I have just recently read an article on Yahoo News about a priest in Columbia, South Carolina( Rev. Jay Scott Newman ) that has refused Holy Communion to anyone that voted for Barak Obama. Citing President-Elect Obama's views on a woman's right to choose as "constituting material cooperation with intrinsic evil" he withholds the body of Christ from many of his congregation. He also went on to say, "Voting for a pro-abortion politician when a plausible pro-life alternative exists constitutes material cooperation with intrinsic evil, and those Catholics who do so place themselves outside of the full communion of Christ's Church and under the judgment of divine law. Persons in this condition should not receive Holy Communion until and unless they are reconciled to God in the Sacrament of Penance, lest they eat and drink their own condemnation."
Damn! Whatever happened to that Christian saying "judge not lest ye be Judged?" It has been said that there is a world of difference between being a Christian and being Christ-like, seems to me that this Padre has lost his way to Christ-like living. I thought God was supposed to be talking to people in his position directly. If this is the case, God's sending a fair share of mixed messages on what it is he wants exactly.
The problem as I see it is that, intrinsically, Rev. Newman is dealing too deeply in absolutes here. Any time someone says that there is only one way to interpret something I shudder, especially when it comes to God's Word. To re-state what I said earlier, God is talking to many people. Be it through The Bible, messages to "men of the cloth," or prophets, one thing is clear...the message is not always the same song and dance. There has been too much left to interpretation to have any one true, clear, or decisive avenue to travel.

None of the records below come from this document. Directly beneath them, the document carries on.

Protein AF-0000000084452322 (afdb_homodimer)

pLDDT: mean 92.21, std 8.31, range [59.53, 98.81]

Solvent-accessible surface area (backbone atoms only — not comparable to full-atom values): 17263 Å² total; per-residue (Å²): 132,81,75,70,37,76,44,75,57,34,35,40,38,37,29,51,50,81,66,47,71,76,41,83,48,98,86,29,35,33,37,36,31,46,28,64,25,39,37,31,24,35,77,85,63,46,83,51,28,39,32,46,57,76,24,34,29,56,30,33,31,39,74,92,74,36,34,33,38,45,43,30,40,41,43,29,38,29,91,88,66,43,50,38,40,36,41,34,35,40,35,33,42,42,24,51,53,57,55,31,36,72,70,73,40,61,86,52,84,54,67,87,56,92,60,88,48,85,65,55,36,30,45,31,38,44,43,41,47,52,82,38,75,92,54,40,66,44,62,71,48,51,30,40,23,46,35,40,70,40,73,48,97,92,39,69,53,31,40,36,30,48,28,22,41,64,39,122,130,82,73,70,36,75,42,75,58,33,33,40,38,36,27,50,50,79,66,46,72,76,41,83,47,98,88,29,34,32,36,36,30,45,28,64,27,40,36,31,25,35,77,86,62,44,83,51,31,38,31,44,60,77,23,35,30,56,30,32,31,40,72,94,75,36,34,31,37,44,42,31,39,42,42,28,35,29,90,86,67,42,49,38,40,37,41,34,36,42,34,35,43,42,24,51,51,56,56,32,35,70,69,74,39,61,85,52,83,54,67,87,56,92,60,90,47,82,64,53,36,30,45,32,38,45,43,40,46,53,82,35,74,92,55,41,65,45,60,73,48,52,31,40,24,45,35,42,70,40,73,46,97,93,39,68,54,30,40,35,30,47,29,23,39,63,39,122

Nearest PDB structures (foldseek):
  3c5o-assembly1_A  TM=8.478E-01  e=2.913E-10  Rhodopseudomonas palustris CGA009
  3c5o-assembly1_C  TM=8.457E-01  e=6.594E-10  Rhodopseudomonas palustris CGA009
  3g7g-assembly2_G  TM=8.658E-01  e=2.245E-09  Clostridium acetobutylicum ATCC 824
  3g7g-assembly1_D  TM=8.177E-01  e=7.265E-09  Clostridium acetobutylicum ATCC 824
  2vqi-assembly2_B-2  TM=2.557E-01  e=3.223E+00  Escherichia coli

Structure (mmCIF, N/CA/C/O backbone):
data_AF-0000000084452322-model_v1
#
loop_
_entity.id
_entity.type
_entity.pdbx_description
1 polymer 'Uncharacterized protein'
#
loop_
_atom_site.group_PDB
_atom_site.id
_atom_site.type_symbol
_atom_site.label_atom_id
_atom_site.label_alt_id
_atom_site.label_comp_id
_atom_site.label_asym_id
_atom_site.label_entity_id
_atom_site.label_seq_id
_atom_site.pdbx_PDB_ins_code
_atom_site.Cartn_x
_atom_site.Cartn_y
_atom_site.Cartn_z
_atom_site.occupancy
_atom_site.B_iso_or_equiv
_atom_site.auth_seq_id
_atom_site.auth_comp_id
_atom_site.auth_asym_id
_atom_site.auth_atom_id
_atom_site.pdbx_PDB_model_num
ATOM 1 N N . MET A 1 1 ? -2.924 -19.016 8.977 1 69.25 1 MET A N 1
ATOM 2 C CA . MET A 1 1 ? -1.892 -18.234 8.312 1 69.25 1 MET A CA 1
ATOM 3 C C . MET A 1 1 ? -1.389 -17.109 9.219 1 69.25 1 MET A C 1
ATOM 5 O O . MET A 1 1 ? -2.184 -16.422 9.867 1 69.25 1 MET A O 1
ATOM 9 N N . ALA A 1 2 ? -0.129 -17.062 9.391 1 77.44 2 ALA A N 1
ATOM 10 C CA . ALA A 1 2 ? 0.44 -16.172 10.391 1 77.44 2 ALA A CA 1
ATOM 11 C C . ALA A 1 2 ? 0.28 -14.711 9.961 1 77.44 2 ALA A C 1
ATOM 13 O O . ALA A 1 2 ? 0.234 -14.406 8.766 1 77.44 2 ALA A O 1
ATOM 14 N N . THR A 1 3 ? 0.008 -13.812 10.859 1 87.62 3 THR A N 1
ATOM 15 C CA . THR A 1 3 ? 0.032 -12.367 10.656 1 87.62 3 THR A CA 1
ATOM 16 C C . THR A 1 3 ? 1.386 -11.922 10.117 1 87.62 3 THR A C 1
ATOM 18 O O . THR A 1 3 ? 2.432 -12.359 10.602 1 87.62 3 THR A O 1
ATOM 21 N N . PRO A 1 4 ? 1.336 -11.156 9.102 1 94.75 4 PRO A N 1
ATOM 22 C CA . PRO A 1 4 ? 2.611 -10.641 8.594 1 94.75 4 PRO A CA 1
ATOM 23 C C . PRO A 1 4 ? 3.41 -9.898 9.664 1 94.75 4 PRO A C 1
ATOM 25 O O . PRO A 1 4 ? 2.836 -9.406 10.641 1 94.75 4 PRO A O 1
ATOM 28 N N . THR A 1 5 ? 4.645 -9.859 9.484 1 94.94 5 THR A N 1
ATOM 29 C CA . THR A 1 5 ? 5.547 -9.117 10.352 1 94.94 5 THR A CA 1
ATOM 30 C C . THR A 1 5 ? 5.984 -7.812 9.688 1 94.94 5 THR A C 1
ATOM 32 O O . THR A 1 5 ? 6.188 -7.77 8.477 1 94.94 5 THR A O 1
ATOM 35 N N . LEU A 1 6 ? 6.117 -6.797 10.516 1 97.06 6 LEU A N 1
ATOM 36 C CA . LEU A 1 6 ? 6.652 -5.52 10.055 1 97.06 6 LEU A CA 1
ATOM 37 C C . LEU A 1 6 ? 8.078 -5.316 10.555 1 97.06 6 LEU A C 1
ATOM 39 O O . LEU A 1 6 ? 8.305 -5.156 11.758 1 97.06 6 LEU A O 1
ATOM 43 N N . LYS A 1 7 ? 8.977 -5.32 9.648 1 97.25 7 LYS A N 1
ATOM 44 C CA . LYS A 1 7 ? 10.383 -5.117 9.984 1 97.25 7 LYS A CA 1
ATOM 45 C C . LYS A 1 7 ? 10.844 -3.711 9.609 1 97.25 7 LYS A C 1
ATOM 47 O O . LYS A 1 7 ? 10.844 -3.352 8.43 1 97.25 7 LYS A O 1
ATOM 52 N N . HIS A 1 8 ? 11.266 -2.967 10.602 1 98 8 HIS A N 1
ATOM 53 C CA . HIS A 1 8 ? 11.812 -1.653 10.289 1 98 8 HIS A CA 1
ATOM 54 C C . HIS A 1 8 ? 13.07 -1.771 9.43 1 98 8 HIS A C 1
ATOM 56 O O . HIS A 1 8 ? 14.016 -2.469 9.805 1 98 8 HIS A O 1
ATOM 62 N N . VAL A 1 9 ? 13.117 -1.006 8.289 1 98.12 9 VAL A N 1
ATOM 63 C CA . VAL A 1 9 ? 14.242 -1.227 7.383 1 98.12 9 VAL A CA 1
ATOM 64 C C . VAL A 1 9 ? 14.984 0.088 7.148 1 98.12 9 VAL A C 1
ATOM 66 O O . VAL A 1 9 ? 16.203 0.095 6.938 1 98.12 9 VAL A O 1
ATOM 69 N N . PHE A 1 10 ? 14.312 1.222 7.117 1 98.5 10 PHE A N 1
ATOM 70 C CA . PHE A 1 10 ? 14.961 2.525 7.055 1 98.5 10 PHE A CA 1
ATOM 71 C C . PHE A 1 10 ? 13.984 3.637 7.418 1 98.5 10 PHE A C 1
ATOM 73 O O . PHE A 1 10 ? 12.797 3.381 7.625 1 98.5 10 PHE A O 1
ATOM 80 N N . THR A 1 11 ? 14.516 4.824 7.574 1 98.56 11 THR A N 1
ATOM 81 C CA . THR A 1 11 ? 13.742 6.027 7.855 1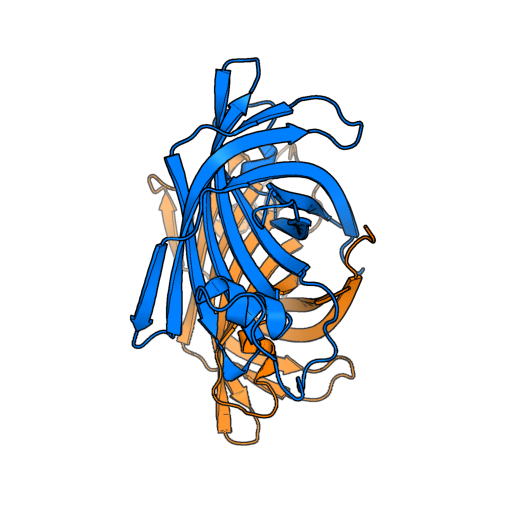 98.56 11 THR A CA 1
ATOM 82 C C . THR A 1 11 ? 14.023 7.109 6.816 1 98.56 11 THR A C 1
ATOM 84 O O . THR A 1 11 ? 15.172 7.328 6.438 1 98.56 11 THR A O 1
ATOM 87 N N . VAL A 1 12 ? 13.016 7.684 6.32 1 98.75 12 VAL A N 1
ATOM 88 C CA . VAL A 1 12 ? 13.125 8.828 5.426 1 98.75 12 VAL A CA 1
ATOM 89 C C . VAL A 1 12 ? 12.742 10.109 6.168 1 98.75 12 VAL A C 1
ATOM 91 O O . VAL A 1 12 ? 11.703 10.156 6.84 1 98.75 12 VAL A O 1
ATOM 94 N N . SER A 1 13 ? 13.523 11.086 6.102 1 98.44 13 SER A N 1
ATOM 95 C CA . SER A 1 13 ? 13.219 12.422 6.609 1 98.44 13 SER A CA 1
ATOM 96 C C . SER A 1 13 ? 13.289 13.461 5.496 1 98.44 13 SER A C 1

When Rev. Newman says, "Voting for a pro-abortion politician when a plausible pro-life alternative exists constitutes material cooperation with intrinsic evil," he is missing a very serious mark. The pro-life candidate he speaks of is most obviously John McCain and though it is true that he takes a pro-life stance on the issue of abortion, his miss comes in the form of McCain's support of the Bush administration's push to go to war with Iraq (on the premise of the WMD lie), as well as his own wishes to enter into war with Iran. For some reason, war does not seem very pro-life to me. Nor does it seem very Christ-like to enter a war on reasons proven to be built on lies and deceptions. Isn't there a Commandment about lying? Says something about not doing it if I remember right.

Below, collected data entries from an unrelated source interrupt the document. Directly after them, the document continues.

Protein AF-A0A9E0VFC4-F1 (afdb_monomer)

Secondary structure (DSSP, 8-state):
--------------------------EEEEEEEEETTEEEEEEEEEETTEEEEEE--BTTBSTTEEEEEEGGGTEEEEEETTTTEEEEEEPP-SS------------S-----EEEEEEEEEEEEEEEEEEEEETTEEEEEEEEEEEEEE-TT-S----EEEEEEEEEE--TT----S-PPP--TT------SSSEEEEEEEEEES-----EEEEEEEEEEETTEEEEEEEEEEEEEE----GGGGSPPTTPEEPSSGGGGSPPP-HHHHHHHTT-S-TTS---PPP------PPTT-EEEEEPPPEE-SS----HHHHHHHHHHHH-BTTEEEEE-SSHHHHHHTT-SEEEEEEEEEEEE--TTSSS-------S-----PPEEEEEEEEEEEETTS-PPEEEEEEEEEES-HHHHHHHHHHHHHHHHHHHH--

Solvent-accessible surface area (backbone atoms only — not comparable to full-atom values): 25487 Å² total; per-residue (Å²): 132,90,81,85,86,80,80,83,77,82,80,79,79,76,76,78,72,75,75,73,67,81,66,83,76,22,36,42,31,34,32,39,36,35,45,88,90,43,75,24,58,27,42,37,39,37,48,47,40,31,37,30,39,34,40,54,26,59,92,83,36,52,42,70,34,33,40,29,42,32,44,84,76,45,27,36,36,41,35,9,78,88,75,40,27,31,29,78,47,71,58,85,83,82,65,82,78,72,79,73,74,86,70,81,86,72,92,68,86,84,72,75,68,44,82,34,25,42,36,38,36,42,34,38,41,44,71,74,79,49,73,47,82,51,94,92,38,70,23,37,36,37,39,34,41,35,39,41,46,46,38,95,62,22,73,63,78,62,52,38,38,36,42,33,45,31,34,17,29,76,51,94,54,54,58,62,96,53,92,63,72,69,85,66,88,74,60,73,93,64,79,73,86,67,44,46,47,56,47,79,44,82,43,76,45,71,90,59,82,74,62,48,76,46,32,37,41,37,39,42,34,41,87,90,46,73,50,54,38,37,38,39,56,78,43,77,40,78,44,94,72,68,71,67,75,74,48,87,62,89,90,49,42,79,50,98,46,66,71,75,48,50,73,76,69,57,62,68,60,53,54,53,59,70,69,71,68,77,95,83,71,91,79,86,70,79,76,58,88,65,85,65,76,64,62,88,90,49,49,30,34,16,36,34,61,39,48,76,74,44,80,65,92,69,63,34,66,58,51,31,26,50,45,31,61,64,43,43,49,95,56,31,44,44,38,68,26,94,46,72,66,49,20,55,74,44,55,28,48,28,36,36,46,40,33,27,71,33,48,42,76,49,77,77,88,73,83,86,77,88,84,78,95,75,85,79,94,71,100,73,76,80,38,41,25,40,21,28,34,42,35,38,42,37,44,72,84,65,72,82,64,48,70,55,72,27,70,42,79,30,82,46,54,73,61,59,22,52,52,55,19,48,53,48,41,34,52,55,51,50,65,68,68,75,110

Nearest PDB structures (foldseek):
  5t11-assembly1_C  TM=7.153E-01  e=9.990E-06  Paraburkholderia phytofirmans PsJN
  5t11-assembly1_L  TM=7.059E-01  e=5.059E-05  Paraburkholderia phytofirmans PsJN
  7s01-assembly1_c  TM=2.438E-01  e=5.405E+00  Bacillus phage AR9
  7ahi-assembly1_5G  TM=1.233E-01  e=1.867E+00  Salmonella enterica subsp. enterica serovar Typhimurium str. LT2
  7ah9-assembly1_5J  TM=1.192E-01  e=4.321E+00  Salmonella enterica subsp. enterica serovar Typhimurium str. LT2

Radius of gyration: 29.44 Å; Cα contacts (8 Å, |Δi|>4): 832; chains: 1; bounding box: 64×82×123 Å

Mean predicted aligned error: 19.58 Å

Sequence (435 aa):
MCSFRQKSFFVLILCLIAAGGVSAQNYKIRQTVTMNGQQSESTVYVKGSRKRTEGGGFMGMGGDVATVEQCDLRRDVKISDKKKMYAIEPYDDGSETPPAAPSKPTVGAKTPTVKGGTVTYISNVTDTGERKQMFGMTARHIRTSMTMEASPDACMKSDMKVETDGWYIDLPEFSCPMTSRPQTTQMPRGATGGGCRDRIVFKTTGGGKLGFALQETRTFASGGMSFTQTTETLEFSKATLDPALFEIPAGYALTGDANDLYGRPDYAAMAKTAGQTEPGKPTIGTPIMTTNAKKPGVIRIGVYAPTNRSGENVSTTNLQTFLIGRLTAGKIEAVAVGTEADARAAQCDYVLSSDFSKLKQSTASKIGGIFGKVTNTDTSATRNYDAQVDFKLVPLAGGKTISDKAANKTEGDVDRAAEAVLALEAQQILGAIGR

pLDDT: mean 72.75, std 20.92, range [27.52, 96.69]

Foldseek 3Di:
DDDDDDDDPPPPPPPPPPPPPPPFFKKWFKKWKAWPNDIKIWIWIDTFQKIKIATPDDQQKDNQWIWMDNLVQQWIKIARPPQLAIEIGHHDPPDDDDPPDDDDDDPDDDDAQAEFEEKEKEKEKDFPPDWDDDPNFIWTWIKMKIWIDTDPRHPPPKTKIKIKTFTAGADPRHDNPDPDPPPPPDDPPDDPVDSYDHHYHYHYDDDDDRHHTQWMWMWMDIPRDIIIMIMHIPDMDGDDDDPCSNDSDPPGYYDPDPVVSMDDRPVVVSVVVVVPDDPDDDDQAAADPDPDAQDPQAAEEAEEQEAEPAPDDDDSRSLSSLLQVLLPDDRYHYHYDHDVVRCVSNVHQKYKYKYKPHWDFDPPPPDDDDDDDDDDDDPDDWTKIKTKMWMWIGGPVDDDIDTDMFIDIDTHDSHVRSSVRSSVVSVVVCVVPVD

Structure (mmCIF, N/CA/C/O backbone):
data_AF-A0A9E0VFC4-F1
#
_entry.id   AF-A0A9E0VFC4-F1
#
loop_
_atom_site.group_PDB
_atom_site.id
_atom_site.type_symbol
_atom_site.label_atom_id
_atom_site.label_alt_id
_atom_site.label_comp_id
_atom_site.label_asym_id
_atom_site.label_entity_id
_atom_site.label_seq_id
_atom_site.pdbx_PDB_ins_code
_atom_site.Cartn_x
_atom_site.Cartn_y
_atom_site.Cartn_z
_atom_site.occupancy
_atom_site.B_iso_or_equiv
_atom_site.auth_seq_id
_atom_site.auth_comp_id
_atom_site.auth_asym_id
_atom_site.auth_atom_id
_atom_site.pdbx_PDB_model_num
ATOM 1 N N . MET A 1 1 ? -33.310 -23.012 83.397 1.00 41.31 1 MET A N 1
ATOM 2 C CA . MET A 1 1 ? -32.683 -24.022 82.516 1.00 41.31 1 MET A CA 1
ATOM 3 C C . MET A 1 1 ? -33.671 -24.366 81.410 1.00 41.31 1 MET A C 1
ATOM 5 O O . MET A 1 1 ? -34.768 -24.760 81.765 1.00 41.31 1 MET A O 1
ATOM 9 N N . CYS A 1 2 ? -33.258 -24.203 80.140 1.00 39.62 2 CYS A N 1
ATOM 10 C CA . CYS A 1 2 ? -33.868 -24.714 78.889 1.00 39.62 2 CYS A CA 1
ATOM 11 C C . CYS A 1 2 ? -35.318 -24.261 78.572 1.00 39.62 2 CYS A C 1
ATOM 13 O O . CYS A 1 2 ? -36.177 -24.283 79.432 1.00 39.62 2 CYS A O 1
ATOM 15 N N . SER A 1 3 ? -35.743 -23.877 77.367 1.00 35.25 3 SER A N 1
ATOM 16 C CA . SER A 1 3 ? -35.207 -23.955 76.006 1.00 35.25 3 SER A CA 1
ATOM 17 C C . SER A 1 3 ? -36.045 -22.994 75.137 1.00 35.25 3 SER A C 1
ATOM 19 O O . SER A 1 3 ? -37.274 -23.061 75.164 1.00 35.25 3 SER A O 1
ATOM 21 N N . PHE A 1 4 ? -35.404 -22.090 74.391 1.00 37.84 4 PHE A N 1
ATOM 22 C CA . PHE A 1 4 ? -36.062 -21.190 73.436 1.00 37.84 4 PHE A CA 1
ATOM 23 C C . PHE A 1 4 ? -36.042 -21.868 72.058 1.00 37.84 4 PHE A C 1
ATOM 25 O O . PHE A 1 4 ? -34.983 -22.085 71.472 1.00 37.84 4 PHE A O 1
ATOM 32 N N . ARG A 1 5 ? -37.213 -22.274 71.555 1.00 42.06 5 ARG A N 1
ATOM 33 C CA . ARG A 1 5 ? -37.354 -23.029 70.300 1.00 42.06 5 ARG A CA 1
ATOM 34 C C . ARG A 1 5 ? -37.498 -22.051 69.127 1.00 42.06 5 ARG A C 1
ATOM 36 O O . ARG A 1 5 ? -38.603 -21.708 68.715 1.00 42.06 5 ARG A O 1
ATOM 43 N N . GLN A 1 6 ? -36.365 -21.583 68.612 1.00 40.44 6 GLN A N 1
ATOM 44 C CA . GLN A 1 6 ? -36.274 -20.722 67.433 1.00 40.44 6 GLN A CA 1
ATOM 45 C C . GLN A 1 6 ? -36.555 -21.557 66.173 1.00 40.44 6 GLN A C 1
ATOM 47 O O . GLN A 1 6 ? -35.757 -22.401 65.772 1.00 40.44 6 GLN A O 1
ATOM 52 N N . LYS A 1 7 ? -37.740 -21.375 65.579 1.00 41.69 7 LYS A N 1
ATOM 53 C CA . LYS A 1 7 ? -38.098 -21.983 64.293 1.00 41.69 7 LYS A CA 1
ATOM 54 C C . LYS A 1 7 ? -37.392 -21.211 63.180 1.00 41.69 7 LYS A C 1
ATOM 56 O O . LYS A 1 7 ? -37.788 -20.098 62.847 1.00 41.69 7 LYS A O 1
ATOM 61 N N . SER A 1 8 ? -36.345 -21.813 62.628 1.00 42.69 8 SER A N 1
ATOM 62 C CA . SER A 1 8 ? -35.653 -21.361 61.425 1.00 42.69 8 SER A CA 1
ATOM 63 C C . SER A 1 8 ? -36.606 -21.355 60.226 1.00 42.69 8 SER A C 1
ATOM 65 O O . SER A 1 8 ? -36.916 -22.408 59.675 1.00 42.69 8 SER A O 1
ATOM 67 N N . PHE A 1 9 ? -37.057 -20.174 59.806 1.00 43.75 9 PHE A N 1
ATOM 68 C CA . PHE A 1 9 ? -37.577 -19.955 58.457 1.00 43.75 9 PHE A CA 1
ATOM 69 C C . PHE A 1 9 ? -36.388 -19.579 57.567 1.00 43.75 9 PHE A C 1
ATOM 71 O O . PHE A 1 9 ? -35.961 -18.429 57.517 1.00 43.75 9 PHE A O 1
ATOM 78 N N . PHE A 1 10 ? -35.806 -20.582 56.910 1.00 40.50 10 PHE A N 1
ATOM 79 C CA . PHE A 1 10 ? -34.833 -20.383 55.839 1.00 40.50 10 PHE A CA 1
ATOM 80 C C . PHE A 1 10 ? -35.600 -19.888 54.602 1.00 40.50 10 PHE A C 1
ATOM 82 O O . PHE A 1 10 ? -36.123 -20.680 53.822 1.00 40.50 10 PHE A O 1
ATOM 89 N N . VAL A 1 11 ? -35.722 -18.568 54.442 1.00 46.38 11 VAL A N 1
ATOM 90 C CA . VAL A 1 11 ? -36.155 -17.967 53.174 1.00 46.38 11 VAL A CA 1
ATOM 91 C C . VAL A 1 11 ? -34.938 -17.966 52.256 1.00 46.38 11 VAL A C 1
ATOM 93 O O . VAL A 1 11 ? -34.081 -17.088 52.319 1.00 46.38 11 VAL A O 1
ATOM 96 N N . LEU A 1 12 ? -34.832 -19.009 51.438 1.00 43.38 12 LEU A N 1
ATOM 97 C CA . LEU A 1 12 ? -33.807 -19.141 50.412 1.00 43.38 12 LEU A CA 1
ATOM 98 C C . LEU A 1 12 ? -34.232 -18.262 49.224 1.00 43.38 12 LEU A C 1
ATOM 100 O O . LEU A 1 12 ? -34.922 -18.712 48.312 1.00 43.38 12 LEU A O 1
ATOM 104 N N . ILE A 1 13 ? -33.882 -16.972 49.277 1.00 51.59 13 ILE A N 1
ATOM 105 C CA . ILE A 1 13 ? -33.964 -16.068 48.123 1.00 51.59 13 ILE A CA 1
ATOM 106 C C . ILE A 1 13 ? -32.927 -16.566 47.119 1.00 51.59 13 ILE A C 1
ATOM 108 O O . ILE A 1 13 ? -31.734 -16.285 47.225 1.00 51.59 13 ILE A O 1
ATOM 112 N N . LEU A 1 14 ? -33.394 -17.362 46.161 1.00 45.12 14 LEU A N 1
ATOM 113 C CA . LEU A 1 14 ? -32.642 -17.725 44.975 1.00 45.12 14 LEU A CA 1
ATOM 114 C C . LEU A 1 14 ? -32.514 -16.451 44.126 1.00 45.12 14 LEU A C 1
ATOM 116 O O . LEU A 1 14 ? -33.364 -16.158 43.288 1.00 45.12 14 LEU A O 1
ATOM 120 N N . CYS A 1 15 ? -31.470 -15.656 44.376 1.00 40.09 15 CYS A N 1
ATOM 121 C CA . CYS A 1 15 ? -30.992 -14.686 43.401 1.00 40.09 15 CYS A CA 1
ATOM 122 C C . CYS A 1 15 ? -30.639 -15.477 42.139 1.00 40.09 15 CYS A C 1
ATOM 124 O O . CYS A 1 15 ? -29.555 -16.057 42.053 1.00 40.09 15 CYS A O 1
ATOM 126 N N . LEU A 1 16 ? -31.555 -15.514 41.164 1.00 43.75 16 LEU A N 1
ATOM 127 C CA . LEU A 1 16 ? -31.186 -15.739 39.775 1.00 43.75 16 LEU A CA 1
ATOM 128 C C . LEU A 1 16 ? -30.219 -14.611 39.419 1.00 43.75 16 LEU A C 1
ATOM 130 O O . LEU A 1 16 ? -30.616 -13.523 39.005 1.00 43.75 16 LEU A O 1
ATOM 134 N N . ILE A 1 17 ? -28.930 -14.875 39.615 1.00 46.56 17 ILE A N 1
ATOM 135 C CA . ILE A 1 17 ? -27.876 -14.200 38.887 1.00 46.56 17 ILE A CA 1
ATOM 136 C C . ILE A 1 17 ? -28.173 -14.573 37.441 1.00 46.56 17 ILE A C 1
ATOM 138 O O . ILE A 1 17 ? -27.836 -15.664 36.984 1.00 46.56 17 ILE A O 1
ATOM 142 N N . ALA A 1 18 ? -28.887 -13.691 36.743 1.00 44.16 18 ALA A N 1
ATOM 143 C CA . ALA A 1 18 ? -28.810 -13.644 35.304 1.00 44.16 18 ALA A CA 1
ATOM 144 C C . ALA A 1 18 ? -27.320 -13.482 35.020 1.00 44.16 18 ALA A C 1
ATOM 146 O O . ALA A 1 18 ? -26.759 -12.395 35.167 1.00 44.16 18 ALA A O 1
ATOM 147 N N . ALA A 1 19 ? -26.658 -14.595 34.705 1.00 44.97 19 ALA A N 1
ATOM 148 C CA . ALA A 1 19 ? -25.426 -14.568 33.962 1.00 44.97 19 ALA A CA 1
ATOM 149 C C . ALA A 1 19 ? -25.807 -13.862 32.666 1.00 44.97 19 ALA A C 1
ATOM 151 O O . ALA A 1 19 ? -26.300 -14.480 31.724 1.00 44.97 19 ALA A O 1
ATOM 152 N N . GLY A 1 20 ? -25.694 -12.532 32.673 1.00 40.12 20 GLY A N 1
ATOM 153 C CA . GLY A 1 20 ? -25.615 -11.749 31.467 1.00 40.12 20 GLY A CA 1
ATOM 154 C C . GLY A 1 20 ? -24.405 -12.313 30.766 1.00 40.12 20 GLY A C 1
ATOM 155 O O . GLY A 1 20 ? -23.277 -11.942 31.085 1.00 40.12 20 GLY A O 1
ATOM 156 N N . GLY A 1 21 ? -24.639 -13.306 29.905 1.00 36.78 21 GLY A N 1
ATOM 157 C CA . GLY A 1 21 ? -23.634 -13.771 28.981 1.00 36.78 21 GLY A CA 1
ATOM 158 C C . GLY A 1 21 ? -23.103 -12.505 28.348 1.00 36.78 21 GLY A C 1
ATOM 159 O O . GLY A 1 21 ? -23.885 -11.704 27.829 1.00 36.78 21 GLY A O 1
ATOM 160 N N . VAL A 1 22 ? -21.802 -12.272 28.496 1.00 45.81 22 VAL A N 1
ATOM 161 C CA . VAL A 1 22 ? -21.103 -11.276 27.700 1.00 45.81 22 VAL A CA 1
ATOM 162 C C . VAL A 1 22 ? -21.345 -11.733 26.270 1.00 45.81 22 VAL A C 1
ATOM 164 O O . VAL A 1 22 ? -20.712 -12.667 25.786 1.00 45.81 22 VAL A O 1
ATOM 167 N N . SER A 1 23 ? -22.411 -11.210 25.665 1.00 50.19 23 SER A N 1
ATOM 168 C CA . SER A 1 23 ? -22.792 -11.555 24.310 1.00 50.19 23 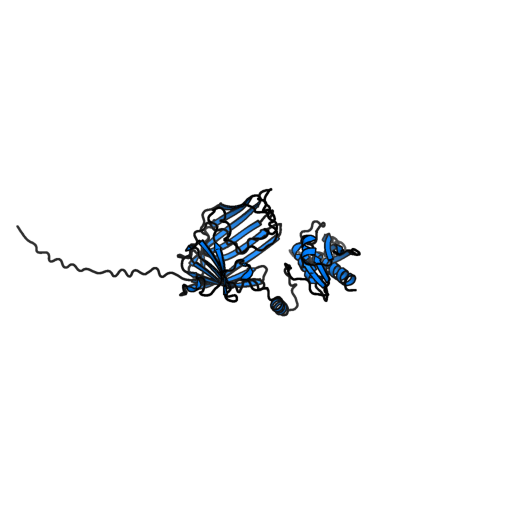SER A CA 1
ATOM 169 C C . SER A 1 23 ? -21.626 -11.113 23.466 1.00 50.19 23 SER A C 1
ATOM 171 O O . SER A 1 23 ? -21.332 -9.916 23.469 1.00 50.19 23 SER A O 1
ATOM 173 N N . ALA A 1 24 ? -21.007 -12.071 22.776 1.00 57.41 24 ALA A N 1
ATOM 174 C CA . ALA A 1 24 ? -19.912 -11.812 21.865 1.00 57.41 24 ALA A CA 1
ATOM 175 C C . ALA A 1 24 ? -20.280 -10.612 20.979 1.00 57.41 24 ALA A C 1
ATOM 177 O O . ALA A 1 24 ? -21.241 -10.692 20.199 1.00 57.41 24 ALA A O 1
ATOM 178 N N . GLN A 1 25 ? -19.630 -9.465 21.182 1.00 78.88 25 GLN A N 1
ATOM 179 C CA . GLN A 1 25 ? -19.945 -8.264 20.424 1.00 78.88 25 GLN A CA 1
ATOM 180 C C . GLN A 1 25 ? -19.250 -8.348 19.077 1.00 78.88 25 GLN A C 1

Does that mean that you are pro-lying Rev. Newman? I hope not. Here's the thing though, I'm not going to let some religious hypocrite ruin my hopes for the future and my happiness in electing a candidate that deserves the presidency on many levels. Barak Obama is an intelligent, well-spoken, and able-minded successor to our present presidential predicament. The icing on the cake here is that we made history this election year and no Catholic priest is going put a damper on that.
That's me, right now, in the middle of everything.